PC-Bastler_2011 schrieb:


> Wenn du nicht selber schrauben willst, nimm den PCGH PC



Hallo, nein, ich möchte nict selbst basteln. Vielen Dank für die schnelle Antwort. Ich war mir nicht sicher, welcher dieser PC´s am ehesten meinen "Bedürfnissen" entspricht. Aber deiner ANtwort entnehme ich, dass das schon der richtige sein wird


----------



## Cuzzle187 (8. Dezember 2016)

ixylon schrieb:


> Hallo, nein, ich möchte nict selbst basteln. Vielen Dank für die schnelle Antwort. Ich war mir nicht sicher, welcher dieser PC´s am ehesten meinen "Bedürfnissen" entspricht. Aber deiner ANtwort entnehme ich, dass das schon der richtige sein wird



Von den massen an Angeboten an Fertig-PCs die im Internet angeboten werden, greifst du am besten bei diesem hier zu.


----------



## PCGH_Daniel_W (8. Dezember 2016)

ixylon schrieb:


> Hallo zusammen,
> 
> ich möchte mir zum "daddeln" einen Gaming PC anschaffen. Ich habe gar keine Ahnung und dachte, dass ich mir einfach einen Einsteiger/Mittelklasse PC kaufe um ein wenig zu zocken. Ich spiele nicht viel (1h/Woche) will das bare auch mal in vernünftiger Qualität tun. Ich spiele Spiele wie PES, GTA, Assassin's Creed, und wirklich gaaaanz selten mal einen Ego-Shooter oder ein Autorennspiel. Bisher musste ich auf meinem Laptop meist alle Punkte runterregekn um ein Spiel zu spielen.  Nun möchte ich mir aber einen Desktop anschaffen mit dem ich die Spiele ohne (oder nur wenigen) Einschränkungen spielen kann.
> 
> ...



Hi,

das ist natürlich auch immer eine Frage des Geldbeutels. Falls du jetzt nicht unbedingt in Ultra-HD-Auflösung zockst, ist der sicherlich für die meisten Spiele völlig ausreichend. Ansonsten steigt mit dem Preis auch die Leistung linear an  PCGH-PCs


----------



## Threshold (8. Dezember 2016)

ixylon schrieb:


> Ist der PCGH-Starter PC RX 480 edition hierfür geeignet - oder passt ein anderes Produkt besser?
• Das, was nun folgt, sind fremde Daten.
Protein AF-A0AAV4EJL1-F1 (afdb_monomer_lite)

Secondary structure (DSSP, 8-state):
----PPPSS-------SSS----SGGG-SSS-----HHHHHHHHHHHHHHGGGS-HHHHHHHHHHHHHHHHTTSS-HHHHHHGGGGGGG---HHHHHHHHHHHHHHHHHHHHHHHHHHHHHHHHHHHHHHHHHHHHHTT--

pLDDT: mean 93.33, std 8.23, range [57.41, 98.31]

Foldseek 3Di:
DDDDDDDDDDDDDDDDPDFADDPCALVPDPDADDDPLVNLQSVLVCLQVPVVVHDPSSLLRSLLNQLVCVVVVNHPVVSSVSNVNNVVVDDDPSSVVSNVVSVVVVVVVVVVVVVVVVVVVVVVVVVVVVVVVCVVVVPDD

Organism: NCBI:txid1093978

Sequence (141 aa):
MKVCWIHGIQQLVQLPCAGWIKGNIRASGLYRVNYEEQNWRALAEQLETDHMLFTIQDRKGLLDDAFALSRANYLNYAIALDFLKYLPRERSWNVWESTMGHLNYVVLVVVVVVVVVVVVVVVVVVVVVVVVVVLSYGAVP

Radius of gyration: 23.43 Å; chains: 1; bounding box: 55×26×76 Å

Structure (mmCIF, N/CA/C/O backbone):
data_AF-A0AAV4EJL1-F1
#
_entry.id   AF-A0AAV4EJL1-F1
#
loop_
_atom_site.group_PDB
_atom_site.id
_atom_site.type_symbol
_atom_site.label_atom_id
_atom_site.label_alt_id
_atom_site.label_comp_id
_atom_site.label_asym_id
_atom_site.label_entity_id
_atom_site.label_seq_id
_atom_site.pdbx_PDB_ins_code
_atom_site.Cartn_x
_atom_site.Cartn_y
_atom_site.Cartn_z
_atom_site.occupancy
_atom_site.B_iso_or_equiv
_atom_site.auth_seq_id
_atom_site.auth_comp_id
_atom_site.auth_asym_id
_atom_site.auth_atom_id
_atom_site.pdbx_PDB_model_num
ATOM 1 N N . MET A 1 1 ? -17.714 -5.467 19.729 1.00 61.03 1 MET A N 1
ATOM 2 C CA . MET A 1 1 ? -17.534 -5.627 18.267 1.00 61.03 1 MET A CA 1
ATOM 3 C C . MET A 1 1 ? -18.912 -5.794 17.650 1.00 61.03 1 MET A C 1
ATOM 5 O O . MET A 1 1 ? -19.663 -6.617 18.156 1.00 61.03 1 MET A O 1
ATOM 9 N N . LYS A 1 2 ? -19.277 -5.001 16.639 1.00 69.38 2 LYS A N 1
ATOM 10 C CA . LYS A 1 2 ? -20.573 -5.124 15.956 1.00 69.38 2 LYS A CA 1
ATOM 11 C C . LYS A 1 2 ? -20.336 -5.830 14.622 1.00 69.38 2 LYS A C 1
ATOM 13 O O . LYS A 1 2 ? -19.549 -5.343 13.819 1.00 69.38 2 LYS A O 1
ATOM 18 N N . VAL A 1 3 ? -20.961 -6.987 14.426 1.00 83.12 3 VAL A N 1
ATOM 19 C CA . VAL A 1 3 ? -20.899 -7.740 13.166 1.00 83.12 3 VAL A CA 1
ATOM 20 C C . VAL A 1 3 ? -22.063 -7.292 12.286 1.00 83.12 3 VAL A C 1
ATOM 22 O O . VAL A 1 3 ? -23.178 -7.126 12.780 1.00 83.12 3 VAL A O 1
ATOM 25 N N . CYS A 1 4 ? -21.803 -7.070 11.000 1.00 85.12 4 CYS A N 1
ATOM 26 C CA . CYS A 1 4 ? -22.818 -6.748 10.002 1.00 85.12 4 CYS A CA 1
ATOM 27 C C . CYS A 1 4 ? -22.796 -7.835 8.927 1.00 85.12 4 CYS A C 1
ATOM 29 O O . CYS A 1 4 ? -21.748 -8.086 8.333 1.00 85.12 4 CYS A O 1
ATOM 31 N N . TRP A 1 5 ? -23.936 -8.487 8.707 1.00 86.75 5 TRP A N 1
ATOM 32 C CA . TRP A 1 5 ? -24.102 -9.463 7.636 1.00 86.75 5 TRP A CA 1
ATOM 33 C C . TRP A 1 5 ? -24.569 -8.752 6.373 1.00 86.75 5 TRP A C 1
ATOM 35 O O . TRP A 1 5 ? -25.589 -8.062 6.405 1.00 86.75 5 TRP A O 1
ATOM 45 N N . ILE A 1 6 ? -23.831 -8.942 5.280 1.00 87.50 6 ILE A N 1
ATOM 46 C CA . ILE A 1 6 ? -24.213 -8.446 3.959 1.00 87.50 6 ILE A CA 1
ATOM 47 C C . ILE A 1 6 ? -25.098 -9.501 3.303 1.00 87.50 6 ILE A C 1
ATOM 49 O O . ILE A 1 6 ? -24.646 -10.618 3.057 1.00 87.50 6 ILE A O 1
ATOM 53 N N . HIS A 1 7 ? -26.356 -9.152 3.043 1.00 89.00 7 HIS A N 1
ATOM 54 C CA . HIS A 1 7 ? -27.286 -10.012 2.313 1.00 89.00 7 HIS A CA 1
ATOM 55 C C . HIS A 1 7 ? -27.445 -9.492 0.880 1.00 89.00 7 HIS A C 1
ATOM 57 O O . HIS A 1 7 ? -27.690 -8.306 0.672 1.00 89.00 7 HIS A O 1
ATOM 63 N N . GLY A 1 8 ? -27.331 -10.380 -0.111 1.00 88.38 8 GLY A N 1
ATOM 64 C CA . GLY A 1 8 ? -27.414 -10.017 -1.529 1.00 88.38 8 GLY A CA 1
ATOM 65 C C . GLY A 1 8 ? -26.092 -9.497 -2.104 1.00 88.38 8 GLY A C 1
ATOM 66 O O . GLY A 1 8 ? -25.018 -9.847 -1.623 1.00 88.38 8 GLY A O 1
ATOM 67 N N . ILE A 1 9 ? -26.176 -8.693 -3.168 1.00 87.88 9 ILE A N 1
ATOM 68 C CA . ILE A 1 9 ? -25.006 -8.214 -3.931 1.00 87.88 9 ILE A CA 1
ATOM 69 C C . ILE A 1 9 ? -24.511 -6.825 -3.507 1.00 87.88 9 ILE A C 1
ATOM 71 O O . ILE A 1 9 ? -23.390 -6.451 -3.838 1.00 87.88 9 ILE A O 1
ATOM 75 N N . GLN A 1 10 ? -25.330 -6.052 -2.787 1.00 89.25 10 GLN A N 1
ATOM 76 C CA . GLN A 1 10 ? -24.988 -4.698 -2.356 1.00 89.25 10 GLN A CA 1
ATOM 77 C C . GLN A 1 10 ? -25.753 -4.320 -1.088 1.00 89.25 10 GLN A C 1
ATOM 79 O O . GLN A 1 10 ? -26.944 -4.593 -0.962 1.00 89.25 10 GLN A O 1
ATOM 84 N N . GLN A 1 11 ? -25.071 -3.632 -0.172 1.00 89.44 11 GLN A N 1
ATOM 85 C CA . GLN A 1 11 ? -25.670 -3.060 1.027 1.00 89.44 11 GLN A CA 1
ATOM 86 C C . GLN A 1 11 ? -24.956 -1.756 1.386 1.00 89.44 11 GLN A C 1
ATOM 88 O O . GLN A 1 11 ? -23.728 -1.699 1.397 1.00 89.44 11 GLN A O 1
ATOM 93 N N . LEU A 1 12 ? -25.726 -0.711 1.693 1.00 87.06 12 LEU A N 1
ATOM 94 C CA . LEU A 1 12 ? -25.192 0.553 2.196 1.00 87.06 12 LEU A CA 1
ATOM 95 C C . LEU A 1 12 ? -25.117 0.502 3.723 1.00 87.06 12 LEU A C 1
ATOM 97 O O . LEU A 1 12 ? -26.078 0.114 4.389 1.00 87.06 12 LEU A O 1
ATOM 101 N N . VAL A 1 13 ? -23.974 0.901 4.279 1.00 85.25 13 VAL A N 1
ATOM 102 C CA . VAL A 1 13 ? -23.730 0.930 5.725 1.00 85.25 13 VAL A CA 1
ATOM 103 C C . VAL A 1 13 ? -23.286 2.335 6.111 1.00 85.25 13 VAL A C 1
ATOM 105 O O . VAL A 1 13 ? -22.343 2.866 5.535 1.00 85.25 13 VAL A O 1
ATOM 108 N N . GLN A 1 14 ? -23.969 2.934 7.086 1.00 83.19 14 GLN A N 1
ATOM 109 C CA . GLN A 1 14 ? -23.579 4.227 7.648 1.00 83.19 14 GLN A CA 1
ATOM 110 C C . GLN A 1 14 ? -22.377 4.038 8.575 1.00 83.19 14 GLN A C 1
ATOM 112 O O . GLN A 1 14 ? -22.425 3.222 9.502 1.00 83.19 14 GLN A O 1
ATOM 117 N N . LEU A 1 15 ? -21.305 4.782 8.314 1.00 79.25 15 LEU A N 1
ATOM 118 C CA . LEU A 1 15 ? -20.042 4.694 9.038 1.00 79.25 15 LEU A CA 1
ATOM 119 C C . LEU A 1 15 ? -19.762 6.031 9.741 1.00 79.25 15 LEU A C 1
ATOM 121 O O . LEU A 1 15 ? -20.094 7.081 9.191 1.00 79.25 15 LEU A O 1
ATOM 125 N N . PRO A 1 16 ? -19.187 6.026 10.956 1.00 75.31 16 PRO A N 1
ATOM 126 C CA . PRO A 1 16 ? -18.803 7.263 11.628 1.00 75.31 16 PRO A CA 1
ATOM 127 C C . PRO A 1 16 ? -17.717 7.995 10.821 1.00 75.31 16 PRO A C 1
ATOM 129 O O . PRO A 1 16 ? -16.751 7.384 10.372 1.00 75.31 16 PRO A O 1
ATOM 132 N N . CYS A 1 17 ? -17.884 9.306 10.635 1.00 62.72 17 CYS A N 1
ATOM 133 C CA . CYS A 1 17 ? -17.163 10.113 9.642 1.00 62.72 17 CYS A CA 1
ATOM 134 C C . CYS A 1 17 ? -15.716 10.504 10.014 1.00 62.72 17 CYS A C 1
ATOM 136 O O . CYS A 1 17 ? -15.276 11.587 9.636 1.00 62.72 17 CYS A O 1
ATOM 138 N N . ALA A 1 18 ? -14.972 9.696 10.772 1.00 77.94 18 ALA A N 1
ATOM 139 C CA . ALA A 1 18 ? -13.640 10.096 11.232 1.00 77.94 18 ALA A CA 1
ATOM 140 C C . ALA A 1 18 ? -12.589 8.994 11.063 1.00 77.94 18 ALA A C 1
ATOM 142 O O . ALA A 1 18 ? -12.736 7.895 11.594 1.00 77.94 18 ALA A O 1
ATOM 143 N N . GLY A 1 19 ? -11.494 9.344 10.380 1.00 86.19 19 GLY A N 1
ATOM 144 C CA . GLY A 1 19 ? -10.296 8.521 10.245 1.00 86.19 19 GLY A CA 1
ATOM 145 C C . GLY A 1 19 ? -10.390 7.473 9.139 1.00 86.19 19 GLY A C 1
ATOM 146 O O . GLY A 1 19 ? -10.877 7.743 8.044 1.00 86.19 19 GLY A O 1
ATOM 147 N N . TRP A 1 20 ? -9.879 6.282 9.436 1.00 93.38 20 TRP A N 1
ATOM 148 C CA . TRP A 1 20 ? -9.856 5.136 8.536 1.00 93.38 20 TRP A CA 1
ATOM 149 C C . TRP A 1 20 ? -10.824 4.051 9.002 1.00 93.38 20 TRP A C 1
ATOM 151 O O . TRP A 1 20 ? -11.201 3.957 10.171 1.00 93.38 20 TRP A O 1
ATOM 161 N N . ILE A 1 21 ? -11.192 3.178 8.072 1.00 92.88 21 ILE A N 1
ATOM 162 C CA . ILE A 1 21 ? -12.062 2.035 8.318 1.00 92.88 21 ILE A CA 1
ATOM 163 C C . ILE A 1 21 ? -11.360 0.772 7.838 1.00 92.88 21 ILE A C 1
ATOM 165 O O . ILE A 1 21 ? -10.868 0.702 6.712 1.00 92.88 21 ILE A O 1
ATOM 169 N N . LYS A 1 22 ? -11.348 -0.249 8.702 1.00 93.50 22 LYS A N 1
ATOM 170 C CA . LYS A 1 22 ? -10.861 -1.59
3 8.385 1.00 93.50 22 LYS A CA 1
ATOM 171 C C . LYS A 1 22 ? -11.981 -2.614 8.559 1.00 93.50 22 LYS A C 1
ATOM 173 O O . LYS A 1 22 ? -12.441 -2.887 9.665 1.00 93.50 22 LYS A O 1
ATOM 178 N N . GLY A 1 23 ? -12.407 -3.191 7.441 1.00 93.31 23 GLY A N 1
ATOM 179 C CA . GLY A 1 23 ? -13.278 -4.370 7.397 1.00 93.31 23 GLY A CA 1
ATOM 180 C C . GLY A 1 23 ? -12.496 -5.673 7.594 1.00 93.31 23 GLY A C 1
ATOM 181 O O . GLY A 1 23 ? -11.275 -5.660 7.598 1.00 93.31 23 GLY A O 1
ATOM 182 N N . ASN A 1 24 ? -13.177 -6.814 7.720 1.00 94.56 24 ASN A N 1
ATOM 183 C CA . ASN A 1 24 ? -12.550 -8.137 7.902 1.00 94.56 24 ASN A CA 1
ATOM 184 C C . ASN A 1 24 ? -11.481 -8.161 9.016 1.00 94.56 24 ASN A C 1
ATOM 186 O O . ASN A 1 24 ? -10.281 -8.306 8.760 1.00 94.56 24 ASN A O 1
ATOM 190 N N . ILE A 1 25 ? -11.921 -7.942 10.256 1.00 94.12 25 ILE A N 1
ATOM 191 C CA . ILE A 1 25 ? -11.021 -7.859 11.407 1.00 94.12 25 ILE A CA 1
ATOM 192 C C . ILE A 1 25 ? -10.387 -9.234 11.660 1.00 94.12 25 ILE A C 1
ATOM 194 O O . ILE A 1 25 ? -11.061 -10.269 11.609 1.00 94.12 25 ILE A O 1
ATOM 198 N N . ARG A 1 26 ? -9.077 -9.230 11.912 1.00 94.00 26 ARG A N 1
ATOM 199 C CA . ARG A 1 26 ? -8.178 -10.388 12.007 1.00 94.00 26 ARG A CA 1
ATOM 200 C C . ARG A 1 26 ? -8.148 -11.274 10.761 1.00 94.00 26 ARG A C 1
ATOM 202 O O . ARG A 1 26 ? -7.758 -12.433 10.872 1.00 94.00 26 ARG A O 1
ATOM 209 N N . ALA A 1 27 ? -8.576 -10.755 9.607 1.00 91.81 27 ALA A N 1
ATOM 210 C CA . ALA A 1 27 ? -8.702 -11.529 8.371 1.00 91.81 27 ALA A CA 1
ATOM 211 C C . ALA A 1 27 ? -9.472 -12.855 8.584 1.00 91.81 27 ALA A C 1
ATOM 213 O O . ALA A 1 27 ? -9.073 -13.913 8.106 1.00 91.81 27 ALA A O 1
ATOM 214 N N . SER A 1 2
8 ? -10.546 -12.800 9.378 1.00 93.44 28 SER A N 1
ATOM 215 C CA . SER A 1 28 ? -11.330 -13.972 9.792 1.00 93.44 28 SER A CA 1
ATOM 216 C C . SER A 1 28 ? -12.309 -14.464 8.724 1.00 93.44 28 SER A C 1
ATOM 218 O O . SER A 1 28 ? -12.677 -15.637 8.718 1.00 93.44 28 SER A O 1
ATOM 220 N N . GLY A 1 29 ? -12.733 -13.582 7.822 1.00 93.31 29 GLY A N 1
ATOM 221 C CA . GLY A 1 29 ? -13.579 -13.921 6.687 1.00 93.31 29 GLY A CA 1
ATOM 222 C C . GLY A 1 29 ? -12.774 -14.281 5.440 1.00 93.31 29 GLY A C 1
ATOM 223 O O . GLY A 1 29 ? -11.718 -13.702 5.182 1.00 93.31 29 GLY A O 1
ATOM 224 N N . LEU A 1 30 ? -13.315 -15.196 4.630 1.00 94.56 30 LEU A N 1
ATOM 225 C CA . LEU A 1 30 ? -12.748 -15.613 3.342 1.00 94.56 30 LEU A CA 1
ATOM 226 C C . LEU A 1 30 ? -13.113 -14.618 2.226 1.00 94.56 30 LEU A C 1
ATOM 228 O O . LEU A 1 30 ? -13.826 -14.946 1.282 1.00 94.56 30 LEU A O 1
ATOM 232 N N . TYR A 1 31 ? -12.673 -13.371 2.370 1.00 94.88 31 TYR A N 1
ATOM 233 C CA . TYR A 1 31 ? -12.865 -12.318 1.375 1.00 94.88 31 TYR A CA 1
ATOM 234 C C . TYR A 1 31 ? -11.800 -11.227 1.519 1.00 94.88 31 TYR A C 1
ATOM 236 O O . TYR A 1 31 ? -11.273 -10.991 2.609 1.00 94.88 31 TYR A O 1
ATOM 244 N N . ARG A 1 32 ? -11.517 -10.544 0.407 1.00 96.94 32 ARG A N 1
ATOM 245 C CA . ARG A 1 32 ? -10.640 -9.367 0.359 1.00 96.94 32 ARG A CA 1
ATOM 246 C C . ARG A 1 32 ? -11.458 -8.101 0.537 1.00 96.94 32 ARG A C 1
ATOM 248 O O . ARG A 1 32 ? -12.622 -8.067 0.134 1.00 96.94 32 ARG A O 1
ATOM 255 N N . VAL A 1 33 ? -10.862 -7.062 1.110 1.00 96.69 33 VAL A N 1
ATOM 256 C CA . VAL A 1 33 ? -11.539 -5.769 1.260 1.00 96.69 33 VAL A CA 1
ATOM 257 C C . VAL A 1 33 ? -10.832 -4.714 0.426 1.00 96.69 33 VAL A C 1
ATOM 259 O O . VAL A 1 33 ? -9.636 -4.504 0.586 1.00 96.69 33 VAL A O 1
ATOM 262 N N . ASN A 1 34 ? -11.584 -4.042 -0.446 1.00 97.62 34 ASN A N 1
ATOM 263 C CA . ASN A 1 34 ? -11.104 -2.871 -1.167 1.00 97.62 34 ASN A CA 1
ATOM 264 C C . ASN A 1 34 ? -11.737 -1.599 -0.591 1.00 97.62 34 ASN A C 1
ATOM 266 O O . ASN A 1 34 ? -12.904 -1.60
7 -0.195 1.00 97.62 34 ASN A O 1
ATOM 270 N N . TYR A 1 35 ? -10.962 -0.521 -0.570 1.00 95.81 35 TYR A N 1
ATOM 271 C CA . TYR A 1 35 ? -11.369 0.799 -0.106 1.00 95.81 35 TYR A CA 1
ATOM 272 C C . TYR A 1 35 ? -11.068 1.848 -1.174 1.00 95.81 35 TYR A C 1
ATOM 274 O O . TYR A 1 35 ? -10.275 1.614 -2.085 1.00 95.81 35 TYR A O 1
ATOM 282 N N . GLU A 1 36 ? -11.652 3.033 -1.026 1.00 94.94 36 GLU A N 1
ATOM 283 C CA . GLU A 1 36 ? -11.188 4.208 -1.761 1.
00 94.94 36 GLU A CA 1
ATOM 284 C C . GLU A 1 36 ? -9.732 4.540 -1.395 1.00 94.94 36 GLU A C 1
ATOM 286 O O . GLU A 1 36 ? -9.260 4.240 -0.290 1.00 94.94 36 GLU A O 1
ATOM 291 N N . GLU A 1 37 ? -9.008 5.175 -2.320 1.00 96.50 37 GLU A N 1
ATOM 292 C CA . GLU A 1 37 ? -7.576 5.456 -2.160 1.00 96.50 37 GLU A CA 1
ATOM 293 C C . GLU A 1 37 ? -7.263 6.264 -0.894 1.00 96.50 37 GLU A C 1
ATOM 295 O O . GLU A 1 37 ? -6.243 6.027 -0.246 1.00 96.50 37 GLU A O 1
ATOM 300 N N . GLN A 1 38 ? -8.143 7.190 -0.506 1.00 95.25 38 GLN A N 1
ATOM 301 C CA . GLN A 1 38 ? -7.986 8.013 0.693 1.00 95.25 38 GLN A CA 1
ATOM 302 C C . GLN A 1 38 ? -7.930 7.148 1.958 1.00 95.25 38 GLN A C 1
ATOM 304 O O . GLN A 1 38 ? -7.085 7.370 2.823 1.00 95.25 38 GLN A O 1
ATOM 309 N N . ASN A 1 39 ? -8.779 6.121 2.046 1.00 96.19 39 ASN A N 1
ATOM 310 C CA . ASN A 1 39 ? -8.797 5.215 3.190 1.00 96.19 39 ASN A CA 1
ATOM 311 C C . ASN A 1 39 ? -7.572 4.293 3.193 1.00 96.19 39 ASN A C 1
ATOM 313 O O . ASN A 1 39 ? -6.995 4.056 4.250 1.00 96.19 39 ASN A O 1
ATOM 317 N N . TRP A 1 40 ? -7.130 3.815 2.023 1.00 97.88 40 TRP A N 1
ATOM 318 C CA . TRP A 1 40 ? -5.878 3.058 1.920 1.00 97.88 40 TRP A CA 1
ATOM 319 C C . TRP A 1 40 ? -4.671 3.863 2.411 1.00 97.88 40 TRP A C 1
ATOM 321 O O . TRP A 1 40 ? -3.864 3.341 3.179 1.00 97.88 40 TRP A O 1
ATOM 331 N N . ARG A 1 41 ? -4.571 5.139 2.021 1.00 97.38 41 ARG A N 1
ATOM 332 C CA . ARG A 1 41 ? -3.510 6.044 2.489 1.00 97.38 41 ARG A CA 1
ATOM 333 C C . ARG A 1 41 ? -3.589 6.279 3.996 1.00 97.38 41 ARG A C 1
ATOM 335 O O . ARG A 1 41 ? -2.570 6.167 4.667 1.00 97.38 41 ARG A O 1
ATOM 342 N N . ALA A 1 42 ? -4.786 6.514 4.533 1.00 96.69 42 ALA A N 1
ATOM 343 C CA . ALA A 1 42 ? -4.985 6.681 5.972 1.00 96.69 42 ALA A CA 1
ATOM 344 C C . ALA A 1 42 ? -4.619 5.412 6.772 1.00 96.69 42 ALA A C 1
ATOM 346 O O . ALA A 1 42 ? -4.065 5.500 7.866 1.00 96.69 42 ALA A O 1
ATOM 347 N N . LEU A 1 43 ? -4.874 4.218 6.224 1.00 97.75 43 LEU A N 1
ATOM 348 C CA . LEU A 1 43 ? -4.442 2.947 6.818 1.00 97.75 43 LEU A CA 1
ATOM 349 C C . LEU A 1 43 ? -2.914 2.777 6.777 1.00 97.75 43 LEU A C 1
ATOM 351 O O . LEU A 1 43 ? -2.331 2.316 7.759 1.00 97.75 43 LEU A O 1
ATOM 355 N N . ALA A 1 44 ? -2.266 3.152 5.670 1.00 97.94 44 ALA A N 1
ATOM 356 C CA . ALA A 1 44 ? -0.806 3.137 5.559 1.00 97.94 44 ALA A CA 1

Passt der denn vom Budget her oder kannst du auch noch mehr aus dem Konto pressen?


----------



## Fossi777 (10. Dezember 2016)

Freiheraus schrieb:


> Will man den RX 480 Rechner bewerben oder den GTX 1060 Rechner?
> 
> AMD langsamer (in Uralttitel), aber billiger, billiger, billiger! Tolle Argumentation, tolles Image.
> 
> ...



Ist dir noch nicht aufgefallen , dass hier  jeder Artikel über AMD dazu genutzt wird den Leuten zu suggerieren, dass Nvidia eigentlich die bessere Wahl ist ?


----------



## ixylon (10. Dezember 2016)

Threshold schrieb:


> Passt der denn vom Budget her oder kannst du auch noch mehr aus dem Konto pressen?



Hi, nen bisschen würde ja natürlich immer noch gehen. Ich weiß halt nur nicht, ob ich das brauche  
Wenn du much fragst, ob ich in Ultra-HD spielen möchte ist nie Antwort natürlich "ja" - auch wenn das wahrscheinlich gar nicht stimmt. Wo ist denn für den Laien - also mich - der Unterschied zwischen diesem PC und dem GTX 1070 oder dem GTX 1060? Und die Frage ist ja, ob ich den 450€ Unterschied beim Spielen überhaupt wahrnehme. 

Als Bildschirm würde mir den iiyama G-Master GB2888UHSU-B1 kaufen - würde ich den Unterschied da überhaupt sehen? Ich würde halt gerne auf dem Bildschirm zocken und vielleicht ab und an mal einen Film darauf gucken. Das sollte ja damit vernünftig gehen, oder?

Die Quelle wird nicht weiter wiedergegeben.